Pumpkin Seeds

This last weekend was an enjoyable get together for my little family, which includes my husband, John, and his two sons who live with their mother a few hours away. It’s unfortunate but our visits aren’t as often now that they are growing; the eldest is taking college courses and works full-time in retail, and his schedule isn’t kind enough to give him weekends to see his dad and stepmom. And believe it or not, Ripley, I have come close to calling that store and inquire as to why they won’t give him time to see his dad and stepmom! Yeah, that would certainly score my kid some points with the adult world, his stepmom lashing at his boss.

But his younger brother visits when the schedules allow it (three adult working schedules and his electives which take up his own time), and Halloween is around the corner. We are always ones to celebrate it to some degree any free time we get through the entire month! We probably are that family that makes people ask, “Um, isn’t Halloween just for the kids?”

Not in our house.

Of course, even though he is our youngest, our youngest isn’t little anymore. There is no costume he’s been thinking about, he can go buy his own candy any time he wants from the gas station around the corner from his house, and he and his friends may or may not “do something” for the holiday. I still remember applying brown cream makeup with a sponge to his cheeks and chin to create a stubbly beard and moustache when he was younger to be Daryl from The Walking Dead.

But there we were at the round table in the dining room, three pumpkins carved open, stringy innards being clawed or scooped out with spoons and knives to create Jack-o-Lanterns.

The last year or two feels like one pumpkin with more gross, stringy guts to deal with and very few seeds of good memories to consider.

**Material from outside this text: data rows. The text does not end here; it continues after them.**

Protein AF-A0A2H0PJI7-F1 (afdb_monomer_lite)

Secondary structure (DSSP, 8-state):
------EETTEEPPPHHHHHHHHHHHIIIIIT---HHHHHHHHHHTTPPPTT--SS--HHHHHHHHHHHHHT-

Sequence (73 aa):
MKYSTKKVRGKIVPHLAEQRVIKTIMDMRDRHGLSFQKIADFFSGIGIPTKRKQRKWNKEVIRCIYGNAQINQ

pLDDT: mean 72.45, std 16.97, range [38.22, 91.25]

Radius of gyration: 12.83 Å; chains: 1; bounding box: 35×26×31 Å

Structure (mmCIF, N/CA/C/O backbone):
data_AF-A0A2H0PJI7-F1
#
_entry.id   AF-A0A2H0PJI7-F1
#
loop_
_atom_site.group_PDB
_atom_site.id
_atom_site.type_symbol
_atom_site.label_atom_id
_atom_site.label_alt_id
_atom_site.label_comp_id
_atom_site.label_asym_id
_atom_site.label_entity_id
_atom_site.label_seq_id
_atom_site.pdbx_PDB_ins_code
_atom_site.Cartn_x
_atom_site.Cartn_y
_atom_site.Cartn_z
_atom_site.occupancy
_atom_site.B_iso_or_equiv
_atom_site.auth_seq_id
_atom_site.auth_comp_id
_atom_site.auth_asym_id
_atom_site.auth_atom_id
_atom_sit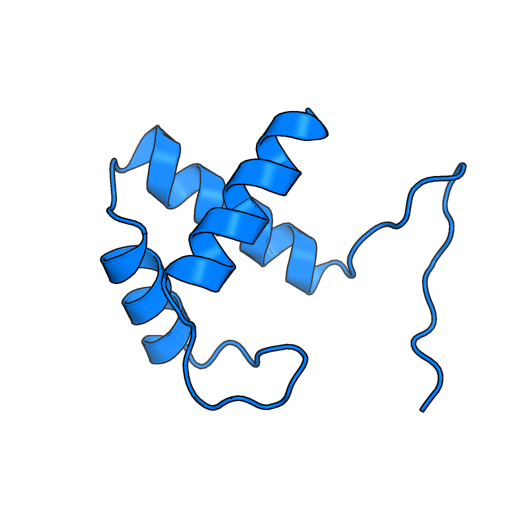e.pdbx_PDB_model_num
ATOM 1 N N . MET A 1 1 ? -25.412 1.934 9.685 1.00 40.34 1 MET A N 1
ATOM 2 C CA . MET A 1 1 ? -24.057 1.453 10.040 1.00 40.34 1 MET A CA 1
ATOM 3 C C . MET A 1 1 ? -23.164 2.657 10.298 1.00 40.34 1 MET A C 1
ATOM 5 O O . MET A 1 1 ? -22.789 3.356 9.366 1.00 40.34 1 MET A O 1
ATOM 9 N N . LYS A 1 2 ? -22.947 2.968 11.579 1.00 38.28 2 LYS A N 1
ATOM 10 C CA . LYS A 1 2 ? -22.208 4.139 12.067 1.00 38.28 2 LYS A CA 1
ATOM 11 C C . LYS A 1 2 ? -20.725 3.761 12.093 1.00 38.28 2 LYS A C 1
ATOM 13 O O . LYS A 1 2 ? -20.333 2.918 12.891 1.00 38.28 2 LYS A O 1
ATOM 18 N N . TYR A 1 3 ? -19.921 4.319 11.193 1.00 45.19 3 TYR A N 1
ATOM 19 C CA . TYR A 1 3 ? -18.473 4.115 11.211 1.00 45.19 3 TYR A CA 1
ATOM 20 C C . TYR A 1 3 ? -17.916 4.812 12.451 1.00 45.19 3 TYR A C 1
ATOM 22 O O . TYR A 1 3 ? -17.879 6.039 12.514 1.00 45.19 3 TYR A O 1
ATOM 30 N N . SER A 1 4 ? -17.545 4.030 13.461 1.00 43.06 4 SER A N 1
ATOM 31 C CA . SER A 1 4 ? -16.891 4.502 14.676 1.00 43.06 4 SER A CA 1
ATOM 32 C C . SER A 1 4 ? -15.496 5.021 14.327 1.00 43.06 4 SER A C 1
ATOM 34 O O . SER A 1 4 ? -14.504 4.295 14.352 1.00 43.06 4 SER A O 1
ATOM 36 N N . THR A 1 5 ? -15.431 6.289 13.940 1.00 43.84 5 THR A N 1
ATOM 37 C CA . THR A 1 5 ? -14.205 7.071 13.840 1.00 43.84 5 THR A CA 1
ATOM 38 C C . THR A 1 5 ? -13.623 7.237 15.240 1.00 43.84 5 THR A C 1
ATOM 40 O O . THR A 1 5 ? -14.260 7.795 16.132 1.00 43.84 5 THR A O 1
ATOM 43 N N . LYS A 1 6 ? -12.396 6.757 15.463 1.00 43.75 6 LYS A N 1
ATOM 44 C CA . LYS A 1 6 ? -11.673 7.056 16.701 1.00 43.75 6 LYS A CA 1
ATOM 45 C C . LYS A 1 6 ? -11.019 8.428 16.525 1.00 43.75 6 LYS A C 1
ATOM 47 O O . LYS A 1 6 ? -9.969 8.544 15.900 1.00 43.75 6 LYS A O 1
ATOM 52 N N . LYS A 1 7 ? -11.667 9.486 17.024 1.00 40.53 7 LYS A N 1
ATOM 53 C CA . LYS A 1 7 ? -11.031 10.804 17.154 1.00 40.53 7 LYS A CA 1
ATOM 54 C C . LYS A 1 7 ? -9.936 10.689 18.212 1.00 40.53 7 LYS A C 1
ATOM 56 O O . LYS A 1 7 ? -10.233 10.591 19.397 1.00 40.53 7 LYS A O 1
ATOM 61 N N . VAL A 1 8 ? -8.678 10.715 17.791 1.00 46.03 8 VAL A N 1
ATOM 62 C CA . VAL A 1 8 ? -7.540 10.908 18.695 1.00 46.03 8 VAL A CA 1
ATOM 63 C C . VAL A 1 8 ? -6.922 12.252 18.325 1.00 46.03 8 VAL A C 1
ATOM 65 O O . VAL A 1 8 ? -6.453 12.428 17.204 1.00 46.03 8 VAL A O 1
ATOM 68 N N . ARG A 1 9 ? -6.991 13.225 19.246 1.00 38.22 9 ARG A N 1
ATOM 69 C CA . ARG A 1 9 ? -6.403 14.575 19.105 1.00 38.22 9 ARG A CA 1
ATOM 70 C C . ARG A 1 9 ? -6.778 15.317 17.807 1.00 38.22 9 ARG A C 1
ATOM 72 O O . ARG A 1 9 ? -5.916 15.832 17.107 1.00 38.22 9 ARG A O 1
ATOM 79 N N . GLY A 1 10 ? -8.066 1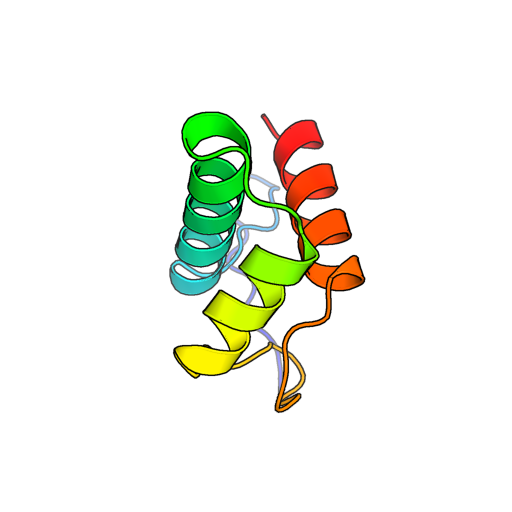5.349 17.458 1.00 45.12 10 GLY A N 1
ATOM 80 C CA . GLY A 1 10 ? -8.568 16.168 16.342 1.00 45.12 10 GLY A CA 1
ATOM 81 C C . GLY A 1 10 ? -8.266 15.653 14.927 1.00 45.12 10 GLY A C 1
ATOM 82 O O . GLY A 1 10 ? -8.748 16.248 13.969 1.00 45.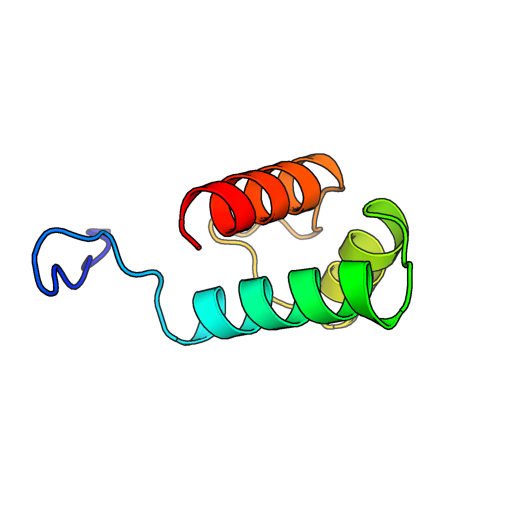12 10 GLY A O 1
ATOM 83 N N . LYS A 1 11 ? -7.549 14.531 14.768 1.00 43.06 11 LYS A N 1
ATOM 84 C CA . LYS A 1 11 ? -7.270 13.916 13.460 1.00 43.06 11 LYS A CA 1
ATOM 85 C C . LYS A 1 11 ? -8.202 12.724 13.209 1.00 43.06 11 LYS A C 1
ATOM 87 O O . LYS A 1 11 ? -8.448 11.911 14.102 1.00 43.06 11 LYS A O 1
ATOM 92 N N . ILE A 1 12 ? -8.746 12.623 11.994 1.00 46.22 12 ILE A N 1
ATOM 93 C CA . ILE A 1 12 ? -9.517 11.456 11.540 1.00 46.22 12 ILE A CA 1
ATOM 94 C C . ILE A 1 12 ? -8.501 10.350 11.255 1.00 46.22 12 ILE A C 1
ATOM 96 O O . ILE A 1 12 ? -7.883 10.336 10.196 1.00 46.22 12 ILE A O 1
ATOM 100 N N . VAL A 1 13 ? -8.274 9.461 12.221 1.00 46.75 13 VAL A N 1
ATOM 101 C CA . VAL A 1 13 ? -7.291 8.383 12.070 1.00 46.75 13 VAL A CA 1
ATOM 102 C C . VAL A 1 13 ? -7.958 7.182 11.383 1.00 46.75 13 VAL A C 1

It takes a while to pry out the good, to clean them and admire the result of the hard work.

And then you get to set the pumpkin on fire…sort of.

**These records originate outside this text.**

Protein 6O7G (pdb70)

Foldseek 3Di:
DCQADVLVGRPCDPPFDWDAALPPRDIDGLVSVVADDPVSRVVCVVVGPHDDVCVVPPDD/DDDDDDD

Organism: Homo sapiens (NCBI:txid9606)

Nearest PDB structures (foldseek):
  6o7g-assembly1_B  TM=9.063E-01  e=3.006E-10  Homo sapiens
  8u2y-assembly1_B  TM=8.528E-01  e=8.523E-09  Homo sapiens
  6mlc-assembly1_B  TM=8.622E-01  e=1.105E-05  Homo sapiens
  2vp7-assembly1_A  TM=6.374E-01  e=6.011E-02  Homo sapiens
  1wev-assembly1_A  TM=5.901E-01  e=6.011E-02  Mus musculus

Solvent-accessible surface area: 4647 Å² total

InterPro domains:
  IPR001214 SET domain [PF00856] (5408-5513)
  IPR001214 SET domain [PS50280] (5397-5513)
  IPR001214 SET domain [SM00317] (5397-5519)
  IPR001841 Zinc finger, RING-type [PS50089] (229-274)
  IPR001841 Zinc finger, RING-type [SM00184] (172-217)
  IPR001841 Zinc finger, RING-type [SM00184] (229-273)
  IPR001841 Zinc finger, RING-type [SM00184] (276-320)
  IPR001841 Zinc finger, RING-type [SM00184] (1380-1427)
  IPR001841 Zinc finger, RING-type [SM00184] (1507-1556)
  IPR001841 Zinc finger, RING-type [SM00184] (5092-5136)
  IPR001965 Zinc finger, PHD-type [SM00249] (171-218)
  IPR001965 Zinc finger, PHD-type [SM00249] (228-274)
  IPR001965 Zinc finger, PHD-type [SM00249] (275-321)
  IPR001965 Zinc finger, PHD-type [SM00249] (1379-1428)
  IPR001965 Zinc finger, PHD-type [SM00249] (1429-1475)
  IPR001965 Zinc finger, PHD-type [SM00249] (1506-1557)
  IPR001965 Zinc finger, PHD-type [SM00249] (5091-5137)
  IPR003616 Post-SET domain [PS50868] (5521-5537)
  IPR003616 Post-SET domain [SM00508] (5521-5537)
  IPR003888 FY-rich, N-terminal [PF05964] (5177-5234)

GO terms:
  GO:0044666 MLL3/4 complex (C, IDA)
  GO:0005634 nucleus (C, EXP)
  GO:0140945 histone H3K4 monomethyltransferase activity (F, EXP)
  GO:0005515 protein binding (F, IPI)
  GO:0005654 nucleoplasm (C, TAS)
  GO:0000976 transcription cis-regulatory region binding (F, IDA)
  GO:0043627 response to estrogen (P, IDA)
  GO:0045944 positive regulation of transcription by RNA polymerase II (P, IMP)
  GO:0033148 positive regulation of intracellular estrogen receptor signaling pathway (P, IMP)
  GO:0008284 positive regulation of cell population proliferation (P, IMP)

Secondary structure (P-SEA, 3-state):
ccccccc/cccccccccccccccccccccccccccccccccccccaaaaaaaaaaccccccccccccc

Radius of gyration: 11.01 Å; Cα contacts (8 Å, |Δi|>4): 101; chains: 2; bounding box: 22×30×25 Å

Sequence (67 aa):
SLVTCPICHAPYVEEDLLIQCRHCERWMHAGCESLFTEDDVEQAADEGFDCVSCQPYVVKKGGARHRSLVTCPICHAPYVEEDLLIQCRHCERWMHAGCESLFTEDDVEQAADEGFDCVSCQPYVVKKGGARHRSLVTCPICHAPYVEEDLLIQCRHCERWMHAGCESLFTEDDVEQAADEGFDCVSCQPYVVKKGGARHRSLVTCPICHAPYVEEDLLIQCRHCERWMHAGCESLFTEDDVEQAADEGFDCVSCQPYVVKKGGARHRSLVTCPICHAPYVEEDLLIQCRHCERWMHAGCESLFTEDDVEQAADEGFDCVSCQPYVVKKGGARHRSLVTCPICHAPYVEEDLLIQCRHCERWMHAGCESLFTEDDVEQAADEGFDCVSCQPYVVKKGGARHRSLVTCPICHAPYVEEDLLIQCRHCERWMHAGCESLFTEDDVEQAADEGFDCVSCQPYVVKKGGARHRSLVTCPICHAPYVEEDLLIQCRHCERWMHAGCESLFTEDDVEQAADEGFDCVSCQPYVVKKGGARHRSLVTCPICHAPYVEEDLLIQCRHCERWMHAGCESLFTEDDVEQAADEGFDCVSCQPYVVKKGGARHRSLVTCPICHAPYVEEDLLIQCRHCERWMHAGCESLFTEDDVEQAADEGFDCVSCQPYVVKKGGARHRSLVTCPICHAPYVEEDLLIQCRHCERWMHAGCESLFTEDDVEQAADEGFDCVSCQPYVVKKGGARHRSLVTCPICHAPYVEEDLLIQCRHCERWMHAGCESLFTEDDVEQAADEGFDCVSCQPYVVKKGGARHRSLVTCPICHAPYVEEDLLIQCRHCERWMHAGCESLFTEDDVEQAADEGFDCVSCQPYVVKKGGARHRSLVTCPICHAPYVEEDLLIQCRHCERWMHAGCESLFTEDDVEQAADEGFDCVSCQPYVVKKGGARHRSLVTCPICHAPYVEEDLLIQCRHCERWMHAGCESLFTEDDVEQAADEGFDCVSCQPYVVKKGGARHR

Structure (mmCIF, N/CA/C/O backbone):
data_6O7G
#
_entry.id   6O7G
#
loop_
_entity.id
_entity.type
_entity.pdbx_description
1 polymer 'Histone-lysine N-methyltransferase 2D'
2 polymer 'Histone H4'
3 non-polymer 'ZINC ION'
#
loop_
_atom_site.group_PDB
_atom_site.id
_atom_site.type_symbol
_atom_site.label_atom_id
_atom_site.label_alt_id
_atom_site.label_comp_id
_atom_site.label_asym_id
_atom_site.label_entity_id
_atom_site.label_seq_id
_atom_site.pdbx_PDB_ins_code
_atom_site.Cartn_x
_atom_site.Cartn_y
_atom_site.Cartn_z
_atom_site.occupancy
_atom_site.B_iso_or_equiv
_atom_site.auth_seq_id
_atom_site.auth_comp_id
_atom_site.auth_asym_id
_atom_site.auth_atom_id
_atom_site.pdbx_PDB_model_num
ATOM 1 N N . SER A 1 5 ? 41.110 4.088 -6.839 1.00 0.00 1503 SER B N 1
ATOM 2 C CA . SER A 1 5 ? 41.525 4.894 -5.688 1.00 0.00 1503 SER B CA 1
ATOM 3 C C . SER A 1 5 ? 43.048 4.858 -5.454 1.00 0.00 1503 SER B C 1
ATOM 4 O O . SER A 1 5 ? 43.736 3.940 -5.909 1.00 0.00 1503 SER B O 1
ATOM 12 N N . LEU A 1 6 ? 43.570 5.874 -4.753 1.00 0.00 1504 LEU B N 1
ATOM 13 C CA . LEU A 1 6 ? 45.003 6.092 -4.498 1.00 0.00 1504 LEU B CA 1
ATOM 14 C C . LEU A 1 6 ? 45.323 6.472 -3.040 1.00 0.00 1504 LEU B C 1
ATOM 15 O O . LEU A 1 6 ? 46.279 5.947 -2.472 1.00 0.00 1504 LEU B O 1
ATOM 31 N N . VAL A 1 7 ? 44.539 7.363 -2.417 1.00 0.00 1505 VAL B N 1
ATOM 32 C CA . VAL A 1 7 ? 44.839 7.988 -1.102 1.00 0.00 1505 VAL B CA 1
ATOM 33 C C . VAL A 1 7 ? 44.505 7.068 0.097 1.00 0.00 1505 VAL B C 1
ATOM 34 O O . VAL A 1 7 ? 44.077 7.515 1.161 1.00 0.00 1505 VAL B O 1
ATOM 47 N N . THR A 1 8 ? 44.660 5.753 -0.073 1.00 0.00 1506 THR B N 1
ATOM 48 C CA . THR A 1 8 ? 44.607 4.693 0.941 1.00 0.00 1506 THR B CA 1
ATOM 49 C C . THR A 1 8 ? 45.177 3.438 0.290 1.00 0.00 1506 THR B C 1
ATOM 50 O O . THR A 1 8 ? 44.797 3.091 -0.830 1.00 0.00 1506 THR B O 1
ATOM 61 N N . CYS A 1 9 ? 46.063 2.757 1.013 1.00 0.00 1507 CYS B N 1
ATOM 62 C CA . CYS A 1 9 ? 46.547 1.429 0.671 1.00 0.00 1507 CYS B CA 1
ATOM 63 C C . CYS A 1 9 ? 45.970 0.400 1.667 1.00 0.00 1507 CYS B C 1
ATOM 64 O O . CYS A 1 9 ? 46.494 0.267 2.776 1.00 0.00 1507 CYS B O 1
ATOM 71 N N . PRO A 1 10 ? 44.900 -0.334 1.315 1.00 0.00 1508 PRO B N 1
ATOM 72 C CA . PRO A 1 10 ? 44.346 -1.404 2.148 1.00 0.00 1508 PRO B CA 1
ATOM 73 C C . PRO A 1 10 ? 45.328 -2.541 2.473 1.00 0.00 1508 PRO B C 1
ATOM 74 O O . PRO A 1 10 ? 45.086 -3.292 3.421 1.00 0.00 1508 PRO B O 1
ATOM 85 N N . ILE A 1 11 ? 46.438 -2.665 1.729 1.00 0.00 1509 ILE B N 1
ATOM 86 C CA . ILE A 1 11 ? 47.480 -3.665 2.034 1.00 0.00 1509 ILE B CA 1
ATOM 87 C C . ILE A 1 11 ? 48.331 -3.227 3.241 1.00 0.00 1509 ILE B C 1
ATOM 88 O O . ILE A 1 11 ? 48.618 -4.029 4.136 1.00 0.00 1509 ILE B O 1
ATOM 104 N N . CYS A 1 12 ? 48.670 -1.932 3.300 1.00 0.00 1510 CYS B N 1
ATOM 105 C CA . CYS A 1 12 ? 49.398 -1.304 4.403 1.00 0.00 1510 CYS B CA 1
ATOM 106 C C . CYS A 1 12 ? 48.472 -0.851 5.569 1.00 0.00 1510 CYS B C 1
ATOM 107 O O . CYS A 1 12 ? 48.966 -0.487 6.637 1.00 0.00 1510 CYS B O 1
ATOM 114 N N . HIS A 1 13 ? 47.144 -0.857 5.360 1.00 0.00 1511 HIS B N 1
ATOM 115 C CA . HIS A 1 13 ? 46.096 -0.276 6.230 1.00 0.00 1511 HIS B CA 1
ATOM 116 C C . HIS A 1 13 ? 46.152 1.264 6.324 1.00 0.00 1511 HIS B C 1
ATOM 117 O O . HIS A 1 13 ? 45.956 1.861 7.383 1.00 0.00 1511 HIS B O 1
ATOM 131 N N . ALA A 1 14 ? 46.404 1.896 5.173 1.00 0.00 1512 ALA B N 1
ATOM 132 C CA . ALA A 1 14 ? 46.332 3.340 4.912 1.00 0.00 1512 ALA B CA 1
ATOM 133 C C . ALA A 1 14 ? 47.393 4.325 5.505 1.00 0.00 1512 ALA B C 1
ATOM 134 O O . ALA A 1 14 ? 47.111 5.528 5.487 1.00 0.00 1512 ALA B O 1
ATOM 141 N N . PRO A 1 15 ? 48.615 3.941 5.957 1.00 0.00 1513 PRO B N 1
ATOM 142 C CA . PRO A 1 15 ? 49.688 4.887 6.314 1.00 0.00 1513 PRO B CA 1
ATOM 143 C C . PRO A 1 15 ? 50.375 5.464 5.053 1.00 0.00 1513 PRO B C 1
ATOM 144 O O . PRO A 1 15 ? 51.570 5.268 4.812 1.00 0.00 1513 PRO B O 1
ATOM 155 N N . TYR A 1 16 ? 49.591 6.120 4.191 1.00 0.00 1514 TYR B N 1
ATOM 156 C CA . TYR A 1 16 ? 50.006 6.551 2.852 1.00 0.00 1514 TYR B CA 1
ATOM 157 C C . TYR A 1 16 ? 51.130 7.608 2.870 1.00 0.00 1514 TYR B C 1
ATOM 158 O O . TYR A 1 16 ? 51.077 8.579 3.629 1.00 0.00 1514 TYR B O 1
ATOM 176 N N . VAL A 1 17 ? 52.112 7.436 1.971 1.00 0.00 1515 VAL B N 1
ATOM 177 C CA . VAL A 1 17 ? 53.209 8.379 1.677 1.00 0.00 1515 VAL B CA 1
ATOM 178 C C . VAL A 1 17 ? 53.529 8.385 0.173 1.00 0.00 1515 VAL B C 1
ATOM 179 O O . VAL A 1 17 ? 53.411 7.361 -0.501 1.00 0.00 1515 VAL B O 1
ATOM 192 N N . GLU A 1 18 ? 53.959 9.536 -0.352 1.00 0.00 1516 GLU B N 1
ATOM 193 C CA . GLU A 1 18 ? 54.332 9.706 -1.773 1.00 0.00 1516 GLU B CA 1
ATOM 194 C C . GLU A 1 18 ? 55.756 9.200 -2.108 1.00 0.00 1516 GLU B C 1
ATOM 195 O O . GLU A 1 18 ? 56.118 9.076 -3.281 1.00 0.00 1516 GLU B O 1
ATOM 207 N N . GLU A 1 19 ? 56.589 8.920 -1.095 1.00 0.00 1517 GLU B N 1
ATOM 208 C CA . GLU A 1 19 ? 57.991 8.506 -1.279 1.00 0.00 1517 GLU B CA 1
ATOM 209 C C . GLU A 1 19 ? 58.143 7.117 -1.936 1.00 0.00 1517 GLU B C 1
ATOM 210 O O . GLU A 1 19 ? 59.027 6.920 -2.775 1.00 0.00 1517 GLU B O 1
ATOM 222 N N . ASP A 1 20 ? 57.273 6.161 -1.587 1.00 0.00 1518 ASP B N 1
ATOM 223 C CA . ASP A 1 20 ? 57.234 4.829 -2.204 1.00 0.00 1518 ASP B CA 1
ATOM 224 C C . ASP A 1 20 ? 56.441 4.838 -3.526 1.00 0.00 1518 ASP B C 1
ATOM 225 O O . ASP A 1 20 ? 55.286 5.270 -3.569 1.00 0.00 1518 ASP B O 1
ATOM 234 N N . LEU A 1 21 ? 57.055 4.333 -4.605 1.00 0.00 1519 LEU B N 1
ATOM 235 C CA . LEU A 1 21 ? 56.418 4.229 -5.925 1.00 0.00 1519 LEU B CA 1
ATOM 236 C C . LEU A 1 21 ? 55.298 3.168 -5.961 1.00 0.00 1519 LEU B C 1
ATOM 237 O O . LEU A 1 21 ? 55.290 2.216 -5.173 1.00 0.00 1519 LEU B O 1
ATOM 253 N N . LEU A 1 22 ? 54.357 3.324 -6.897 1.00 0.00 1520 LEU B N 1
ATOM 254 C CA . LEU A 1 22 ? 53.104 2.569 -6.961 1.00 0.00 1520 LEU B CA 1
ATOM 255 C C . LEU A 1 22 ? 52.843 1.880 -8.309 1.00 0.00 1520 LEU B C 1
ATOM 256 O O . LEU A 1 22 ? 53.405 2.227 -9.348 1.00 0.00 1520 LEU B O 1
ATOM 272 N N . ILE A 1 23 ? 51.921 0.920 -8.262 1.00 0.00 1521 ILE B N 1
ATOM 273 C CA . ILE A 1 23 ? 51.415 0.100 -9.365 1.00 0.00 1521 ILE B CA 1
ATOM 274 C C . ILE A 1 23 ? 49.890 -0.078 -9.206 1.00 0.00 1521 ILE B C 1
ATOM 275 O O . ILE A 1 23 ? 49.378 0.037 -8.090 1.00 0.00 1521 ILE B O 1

Despite the off and sometimes awful year, we keep a smile on for our kids and hope they don’t sense how close we are to losing it. So we put a smile on, as rough as it may be like the jagged lines I carved into my pumpkin’s face. We smile and show them there is a bit of hope in the dark, like our candles in the pumpkins on the porch. And if the wind blows the light out? Well, we will just relight them however many times we need.

We enjoyed a Haunted Trail in OKC later that night, where my husband and youngest proved to be related by not at all being freaked out by a Freddy Kreuger or Leatherface coming at them with a chainsaw. Much to my dismay, I was the only one having to breathe in and out and say “it’s not real, it’s not real, it’s not real.”

Sometimes, I wish I could say that aloud about what’s happening in real life. But it is real sometimes. So I better put the light in the Jack-o-Lantern and keep smiling.